Brief
Jahrelang galt: Frauen schätzen Flexibilität im Berufsleben mehr als Männer. Männer streben danach, Karriere zu machen. Frauen wollen mehr, so die gängige Ansicht. Eine aktuelle Bain-Studie, für die 1.500 junge MBA-Studenten und -Absolventen der besten Business Schools in den USA befragt wurden, hat diese Annahme auf den Kopf gestellt. Bei der Work-Life-Balance findet längst eine Gleichstellung statt. Nahezu gleich viele Frauen und Männer mit MBA-Plänen beabsichtigen ihrem Leben außerhalb der Arbeit eine höhere Priorität einzuräumen als dem beruflichen Aufstieg. Männer wie Frauen sehen den Kompromiss zwischen ihrer beruflichen Entwicklung und anderen Prioritäten im Leben als größtes Hindernis, um ihre Karriereziele zu erreichen.

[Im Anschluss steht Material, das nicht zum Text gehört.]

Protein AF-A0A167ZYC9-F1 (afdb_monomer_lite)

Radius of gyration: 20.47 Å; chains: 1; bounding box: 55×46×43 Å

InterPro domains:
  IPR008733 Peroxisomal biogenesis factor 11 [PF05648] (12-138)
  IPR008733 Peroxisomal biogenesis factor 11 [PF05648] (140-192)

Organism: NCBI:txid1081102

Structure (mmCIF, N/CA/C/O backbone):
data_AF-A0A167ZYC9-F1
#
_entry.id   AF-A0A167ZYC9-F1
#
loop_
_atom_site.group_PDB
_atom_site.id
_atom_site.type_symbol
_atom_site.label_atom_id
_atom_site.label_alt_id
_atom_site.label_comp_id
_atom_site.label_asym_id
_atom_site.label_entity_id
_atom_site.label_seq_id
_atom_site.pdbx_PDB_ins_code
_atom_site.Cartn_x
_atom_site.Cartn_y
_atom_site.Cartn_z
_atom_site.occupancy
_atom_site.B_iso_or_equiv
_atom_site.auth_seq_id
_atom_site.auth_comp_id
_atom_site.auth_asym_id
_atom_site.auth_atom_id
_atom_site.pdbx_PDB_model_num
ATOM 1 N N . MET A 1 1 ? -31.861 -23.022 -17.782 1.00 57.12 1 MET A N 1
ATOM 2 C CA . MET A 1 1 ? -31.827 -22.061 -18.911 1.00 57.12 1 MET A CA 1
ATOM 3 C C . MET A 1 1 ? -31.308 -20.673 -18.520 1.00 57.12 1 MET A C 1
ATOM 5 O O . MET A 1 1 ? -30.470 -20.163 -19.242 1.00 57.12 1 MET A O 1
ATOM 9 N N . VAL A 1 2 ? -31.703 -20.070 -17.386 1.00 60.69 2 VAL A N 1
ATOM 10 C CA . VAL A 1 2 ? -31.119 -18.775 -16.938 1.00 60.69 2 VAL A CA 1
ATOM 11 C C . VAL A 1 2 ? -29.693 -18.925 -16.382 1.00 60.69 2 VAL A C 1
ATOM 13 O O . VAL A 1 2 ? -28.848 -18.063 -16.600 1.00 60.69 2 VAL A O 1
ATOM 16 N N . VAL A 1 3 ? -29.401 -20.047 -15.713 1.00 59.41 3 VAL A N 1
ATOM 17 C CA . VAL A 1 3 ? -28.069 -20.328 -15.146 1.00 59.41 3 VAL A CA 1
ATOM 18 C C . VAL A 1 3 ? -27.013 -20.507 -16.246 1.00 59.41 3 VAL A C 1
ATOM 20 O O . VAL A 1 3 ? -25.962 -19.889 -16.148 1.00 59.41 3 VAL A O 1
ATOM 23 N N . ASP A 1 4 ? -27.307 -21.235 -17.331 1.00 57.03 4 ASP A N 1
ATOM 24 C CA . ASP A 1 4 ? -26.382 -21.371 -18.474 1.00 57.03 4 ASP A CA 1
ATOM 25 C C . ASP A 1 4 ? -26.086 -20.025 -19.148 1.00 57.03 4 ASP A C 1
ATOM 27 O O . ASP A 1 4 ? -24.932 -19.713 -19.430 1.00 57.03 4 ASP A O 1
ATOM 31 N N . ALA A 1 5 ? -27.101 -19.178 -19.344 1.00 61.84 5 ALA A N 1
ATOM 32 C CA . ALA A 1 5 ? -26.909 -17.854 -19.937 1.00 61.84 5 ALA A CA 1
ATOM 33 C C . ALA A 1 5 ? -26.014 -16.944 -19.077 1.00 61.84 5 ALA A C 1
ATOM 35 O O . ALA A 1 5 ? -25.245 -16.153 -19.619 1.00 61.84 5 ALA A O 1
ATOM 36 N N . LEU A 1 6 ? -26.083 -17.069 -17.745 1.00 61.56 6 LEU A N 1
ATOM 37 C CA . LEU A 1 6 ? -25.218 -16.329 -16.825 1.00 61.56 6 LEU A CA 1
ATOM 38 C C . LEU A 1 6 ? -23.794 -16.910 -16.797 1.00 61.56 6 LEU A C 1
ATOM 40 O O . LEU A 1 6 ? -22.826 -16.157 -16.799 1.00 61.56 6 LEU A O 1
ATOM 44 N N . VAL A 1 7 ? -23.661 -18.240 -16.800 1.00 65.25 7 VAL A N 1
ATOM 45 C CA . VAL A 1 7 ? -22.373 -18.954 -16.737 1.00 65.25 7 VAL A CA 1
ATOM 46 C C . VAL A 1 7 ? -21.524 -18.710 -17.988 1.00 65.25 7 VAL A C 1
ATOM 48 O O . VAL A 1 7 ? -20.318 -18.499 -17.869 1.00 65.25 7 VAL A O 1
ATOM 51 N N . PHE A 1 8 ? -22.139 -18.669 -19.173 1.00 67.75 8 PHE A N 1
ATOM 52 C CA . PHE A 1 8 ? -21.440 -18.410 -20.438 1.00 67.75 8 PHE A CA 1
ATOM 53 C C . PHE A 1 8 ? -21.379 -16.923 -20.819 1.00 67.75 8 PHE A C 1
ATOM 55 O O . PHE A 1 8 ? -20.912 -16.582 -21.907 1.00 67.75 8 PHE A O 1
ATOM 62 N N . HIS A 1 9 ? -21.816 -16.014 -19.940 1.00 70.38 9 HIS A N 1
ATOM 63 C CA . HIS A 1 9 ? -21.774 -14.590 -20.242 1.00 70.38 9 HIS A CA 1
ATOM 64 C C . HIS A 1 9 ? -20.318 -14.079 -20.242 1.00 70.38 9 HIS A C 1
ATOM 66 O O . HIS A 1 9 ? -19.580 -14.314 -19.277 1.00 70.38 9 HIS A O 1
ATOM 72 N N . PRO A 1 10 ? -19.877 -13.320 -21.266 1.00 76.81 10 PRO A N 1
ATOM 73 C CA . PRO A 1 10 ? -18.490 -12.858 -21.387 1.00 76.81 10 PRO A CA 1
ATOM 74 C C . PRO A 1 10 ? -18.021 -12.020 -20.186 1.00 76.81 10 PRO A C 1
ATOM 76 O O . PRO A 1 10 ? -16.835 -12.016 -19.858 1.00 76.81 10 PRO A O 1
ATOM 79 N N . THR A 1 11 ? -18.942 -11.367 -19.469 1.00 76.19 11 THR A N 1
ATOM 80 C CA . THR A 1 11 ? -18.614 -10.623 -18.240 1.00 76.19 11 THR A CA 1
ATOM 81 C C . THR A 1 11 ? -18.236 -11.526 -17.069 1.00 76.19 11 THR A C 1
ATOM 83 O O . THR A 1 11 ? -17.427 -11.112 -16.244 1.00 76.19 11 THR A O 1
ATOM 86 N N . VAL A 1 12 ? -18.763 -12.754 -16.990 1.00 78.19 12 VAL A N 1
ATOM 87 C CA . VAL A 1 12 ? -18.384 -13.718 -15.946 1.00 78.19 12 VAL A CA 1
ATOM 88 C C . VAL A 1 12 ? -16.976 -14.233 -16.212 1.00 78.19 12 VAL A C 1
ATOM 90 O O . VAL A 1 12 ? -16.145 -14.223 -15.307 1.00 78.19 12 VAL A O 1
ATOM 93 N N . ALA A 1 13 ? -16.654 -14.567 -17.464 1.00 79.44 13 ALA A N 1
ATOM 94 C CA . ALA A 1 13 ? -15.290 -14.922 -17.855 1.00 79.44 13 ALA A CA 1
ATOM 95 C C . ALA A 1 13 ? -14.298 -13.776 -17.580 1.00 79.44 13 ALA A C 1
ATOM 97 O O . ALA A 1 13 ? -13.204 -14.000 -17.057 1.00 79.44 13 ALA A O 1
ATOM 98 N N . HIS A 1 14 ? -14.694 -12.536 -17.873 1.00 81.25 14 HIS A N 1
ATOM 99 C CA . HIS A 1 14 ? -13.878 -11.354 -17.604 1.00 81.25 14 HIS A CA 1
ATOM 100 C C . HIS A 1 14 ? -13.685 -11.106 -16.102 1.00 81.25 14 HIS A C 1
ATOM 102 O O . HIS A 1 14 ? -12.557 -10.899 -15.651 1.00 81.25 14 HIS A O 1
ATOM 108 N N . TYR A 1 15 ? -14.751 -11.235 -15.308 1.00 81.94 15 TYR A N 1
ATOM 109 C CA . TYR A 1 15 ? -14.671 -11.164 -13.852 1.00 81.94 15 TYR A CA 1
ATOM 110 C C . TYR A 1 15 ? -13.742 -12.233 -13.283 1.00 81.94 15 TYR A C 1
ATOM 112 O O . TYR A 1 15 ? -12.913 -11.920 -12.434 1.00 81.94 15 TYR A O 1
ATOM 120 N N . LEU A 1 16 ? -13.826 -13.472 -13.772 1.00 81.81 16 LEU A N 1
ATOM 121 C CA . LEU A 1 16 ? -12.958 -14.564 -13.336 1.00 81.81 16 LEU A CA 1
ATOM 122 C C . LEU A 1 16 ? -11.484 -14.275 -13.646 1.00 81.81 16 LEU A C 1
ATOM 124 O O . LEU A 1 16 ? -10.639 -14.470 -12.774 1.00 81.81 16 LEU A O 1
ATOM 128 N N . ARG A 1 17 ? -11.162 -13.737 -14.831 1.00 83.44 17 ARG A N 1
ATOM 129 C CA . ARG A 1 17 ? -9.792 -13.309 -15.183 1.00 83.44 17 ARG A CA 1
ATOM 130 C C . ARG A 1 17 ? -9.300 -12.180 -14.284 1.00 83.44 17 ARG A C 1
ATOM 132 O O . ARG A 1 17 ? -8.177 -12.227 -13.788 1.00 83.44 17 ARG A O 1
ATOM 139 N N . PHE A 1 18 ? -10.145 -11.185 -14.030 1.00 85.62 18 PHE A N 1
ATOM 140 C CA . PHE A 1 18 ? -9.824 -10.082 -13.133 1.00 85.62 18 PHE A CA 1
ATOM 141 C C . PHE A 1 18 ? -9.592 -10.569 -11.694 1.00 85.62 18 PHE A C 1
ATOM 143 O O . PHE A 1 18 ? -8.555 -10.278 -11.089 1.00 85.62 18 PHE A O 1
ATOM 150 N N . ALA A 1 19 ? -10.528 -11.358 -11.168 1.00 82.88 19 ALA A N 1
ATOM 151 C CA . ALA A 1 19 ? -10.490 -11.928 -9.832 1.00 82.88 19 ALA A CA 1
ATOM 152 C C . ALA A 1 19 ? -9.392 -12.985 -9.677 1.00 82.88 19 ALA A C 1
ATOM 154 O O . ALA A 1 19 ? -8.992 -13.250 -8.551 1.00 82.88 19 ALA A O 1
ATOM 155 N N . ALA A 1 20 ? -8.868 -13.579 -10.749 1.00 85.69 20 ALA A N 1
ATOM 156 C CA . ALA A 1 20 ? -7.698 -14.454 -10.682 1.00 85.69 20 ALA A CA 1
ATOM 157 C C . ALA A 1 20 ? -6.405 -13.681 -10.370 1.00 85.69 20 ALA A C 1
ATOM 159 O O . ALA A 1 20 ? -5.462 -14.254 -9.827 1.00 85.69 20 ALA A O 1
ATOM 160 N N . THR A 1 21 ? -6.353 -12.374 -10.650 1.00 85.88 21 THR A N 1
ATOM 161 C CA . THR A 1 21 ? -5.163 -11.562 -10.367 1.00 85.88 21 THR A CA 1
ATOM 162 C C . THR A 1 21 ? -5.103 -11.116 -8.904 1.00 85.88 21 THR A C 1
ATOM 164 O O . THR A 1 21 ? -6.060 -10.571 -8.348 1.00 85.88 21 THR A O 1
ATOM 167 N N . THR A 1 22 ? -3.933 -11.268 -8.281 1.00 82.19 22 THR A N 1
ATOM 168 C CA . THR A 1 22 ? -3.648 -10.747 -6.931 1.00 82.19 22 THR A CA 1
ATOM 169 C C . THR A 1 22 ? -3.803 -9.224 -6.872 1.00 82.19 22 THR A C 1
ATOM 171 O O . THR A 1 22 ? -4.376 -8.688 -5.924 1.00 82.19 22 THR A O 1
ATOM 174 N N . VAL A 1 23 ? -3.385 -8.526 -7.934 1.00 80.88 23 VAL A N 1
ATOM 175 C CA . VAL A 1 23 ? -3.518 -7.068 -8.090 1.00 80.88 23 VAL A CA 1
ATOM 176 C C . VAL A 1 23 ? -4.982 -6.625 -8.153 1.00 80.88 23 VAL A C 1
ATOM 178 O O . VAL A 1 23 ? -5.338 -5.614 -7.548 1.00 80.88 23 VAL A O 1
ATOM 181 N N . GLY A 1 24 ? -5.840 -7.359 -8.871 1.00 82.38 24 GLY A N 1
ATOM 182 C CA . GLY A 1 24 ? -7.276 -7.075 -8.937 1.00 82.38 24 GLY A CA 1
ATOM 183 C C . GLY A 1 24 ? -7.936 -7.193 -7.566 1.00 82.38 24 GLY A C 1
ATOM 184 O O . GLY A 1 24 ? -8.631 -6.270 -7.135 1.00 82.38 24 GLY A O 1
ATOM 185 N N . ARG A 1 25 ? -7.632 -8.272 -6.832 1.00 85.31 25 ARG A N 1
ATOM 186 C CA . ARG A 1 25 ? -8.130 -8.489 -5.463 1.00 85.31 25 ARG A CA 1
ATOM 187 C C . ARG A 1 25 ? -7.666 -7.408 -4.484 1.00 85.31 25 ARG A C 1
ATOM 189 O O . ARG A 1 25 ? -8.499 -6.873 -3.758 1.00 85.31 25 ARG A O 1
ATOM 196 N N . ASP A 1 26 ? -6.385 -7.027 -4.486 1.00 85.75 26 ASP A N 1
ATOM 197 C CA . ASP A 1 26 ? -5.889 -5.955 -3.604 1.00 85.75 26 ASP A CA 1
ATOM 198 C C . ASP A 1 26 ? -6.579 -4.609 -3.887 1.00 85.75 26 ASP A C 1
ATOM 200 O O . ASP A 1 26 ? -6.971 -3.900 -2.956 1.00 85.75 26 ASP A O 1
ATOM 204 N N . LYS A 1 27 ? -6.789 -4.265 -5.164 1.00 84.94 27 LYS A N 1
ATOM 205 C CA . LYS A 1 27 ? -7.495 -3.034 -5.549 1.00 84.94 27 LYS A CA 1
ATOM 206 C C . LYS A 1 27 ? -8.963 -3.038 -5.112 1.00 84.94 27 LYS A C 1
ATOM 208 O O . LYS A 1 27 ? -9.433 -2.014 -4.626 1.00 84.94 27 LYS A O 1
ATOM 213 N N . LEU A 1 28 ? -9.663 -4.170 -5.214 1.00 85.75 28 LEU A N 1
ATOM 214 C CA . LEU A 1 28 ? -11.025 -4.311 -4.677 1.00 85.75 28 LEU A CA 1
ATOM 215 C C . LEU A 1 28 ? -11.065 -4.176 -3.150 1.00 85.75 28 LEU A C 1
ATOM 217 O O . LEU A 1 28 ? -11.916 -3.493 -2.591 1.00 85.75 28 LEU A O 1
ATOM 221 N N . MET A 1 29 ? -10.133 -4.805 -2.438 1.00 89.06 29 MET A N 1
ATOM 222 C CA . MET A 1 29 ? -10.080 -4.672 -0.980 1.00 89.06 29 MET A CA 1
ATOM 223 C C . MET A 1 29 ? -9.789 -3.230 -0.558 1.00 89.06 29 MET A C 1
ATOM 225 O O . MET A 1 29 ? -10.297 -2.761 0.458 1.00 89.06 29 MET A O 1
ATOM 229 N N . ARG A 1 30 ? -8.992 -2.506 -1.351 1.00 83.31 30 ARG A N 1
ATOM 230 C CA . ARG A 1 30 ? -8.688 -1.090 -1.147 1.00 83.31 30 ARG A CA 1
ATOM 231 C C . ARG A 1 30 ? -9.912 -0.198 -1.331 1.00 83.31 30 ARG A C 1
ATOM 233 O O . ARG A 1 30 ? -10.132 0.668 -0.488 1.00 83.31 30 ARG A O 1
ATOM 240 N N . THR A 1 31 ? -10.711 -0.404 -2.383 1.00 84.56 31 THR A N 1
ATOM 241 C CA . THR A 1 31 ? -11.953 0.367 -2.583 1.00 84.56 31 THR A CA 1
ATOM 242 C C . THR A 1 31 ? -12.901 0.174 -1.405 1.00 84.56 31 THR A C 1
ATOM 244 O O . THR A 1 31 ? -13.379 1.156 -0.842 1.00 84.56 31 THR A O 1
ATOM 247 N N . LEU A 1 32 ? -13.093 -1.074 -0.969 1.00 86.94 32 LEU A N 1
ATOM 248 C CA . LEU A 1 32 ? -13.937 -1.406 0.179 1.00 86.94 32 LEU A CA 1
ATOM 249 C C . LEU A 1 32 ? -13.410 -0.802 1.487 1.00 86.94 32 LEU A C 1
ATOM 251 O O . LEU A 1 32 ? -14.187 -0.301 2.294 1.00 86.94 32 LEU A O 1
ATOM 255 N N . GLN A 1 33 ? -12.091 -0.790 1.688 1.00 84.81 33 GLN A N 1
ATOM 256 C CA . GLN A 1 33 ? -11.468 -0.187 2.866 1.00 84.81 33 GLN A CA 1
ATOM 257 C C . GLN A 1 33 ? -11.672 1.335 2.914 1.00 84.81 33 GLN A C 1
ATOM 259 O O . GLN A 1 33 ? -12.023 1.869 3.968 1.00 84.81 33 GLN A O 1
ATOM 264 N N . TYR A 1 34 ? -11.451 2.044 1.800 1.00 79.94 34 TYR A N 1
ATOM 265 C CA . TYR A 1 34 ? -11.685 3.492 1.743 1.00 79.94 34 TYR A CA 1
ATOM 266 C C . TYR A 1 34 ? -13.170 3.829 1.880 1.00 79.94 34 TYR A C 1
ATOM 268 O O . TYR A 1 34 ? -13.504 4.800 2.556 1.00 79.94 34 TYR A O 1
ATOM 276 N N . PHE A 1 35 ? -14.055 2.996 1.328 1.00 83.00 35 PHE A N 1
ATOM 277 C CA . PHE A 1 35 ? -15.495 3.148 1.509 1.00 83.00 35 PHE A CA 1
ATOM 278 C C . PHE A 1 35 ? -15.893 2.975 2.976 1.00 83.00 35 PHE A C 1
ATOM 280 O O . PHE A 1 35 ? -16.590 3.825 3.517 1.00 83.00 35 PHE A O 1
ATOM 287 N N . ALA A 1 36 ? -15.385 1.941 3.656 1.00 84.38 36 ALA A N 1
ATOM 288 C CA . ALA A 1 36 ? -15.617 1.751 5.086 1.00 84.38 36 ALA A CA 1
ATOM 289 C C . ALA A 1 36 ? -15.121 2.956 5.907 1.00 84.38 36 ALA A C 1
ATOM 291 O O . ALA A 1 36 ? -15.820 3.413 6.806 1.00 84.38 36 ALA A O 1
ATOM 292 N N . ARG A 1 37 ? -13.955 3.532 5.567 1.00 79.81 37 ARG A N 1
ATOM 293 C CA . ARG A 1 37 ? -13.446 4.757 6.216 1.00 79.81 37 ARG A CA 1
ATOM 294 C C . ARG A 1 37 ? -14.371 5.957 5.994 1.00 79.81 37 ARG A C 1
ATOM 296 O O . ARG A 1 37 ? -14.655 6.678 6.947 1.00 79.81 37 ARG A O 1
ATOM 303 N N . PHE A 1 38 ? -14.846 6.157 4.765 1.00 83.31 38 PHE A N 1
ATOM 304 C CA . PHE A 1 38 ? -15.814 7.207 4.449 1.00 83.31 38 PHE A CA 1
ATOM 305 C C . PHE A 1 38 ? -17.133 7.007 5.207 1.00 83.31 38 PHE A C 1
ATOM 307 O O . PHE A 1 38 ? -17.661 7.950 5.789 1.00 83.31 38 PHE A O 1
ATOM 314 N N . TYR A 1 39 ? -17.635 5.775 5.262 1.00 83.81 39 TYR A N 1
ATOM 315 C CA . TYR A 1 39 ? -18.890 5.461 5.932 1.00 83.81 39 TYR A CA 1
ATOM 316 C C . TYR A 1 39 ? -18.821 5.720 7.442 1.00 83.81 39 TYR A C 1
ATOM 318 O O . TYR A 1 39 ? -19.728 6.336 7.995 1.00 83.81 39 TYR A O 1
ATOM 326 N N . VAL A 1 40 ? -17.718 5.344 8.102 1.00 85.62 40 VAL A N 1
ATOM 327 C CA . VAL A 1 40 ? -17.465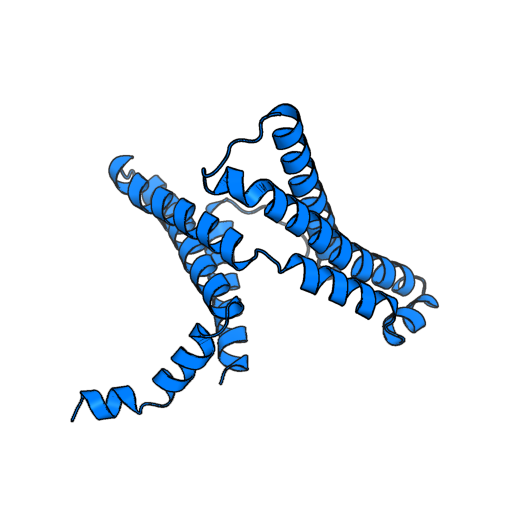 5.693 9.514 1.00 85.62 40 VAL A CA 1
ATOM 328 C C . VAL A 1 40 ? -17.483 7.211 9.718 1.00 85.62 40 VAL A C 1
ATOM 330 O O . VAL A 1 40 ? -18.165 7.709 10.610 1.00 85.62 40 VAL A O 1
ATOM 333 N N . TRP A 1 41 ? -16.784 7.958 8.861 1.00 85.38 41 TRP A N 1
ATOM 334 C CA . TRP A 1 41 ? -16.739 9.424 8.904 1.00 85.38 41 TRP A CA 1
ATOM 335 C C . TRP A 1 41 ? -18.117 10.075 8.692 1.00 85.38 41 TRP A C 1
ATOM 337 O O . TRP A 1 41 ? -18.426 11.087 9.328 1.00 85.38 41 TRP A O 1
ATOM 347 N N . TYR A 1 42 ? -18.956 9.494 7.829 1.00 85.81 42 TYR A N 1
ATOM 348 C CA . TYR A 1 42 ? -20.325 9.951 7.585 1.00 85.81 42 TYR A CA 1
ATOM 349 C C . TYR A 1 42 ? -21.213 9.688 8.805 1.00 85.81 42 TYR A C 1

Ein erfülltes Leben durch Work-Life-Balance
Die Studie zeigt weitere Gemeinsamkeiten zwischen den Geschlechtern auf. So erhoffen sich Männer wie Frauen bessere Karrierechancen und mehr Fachwissen von ihrem Studium an einer Business School, zudem streben sie nach dem Abschluss ähnliche Positionen an. Nahezu gleich viele Frauen (69 Prozent) wie Männern (68 Prozent) möchten Karriere bis ins Topmanagement machen. Auch der Wunsch, neben dem Beruf mehr Zeit für die Familie und andere außerberufliche Aktivitäten zu haben, ist bei beiden Geschlechtern gleich ausgeprägt. MBA-Studenten beantworten die Frage, was sie beruflich und privat erreichen möchten, heute ganzheitlicher. Sie konzentrieren sich nicht nur auf ihren Karriereweg, sondern wollen ein erfülltes, facettenreiches Leben führen.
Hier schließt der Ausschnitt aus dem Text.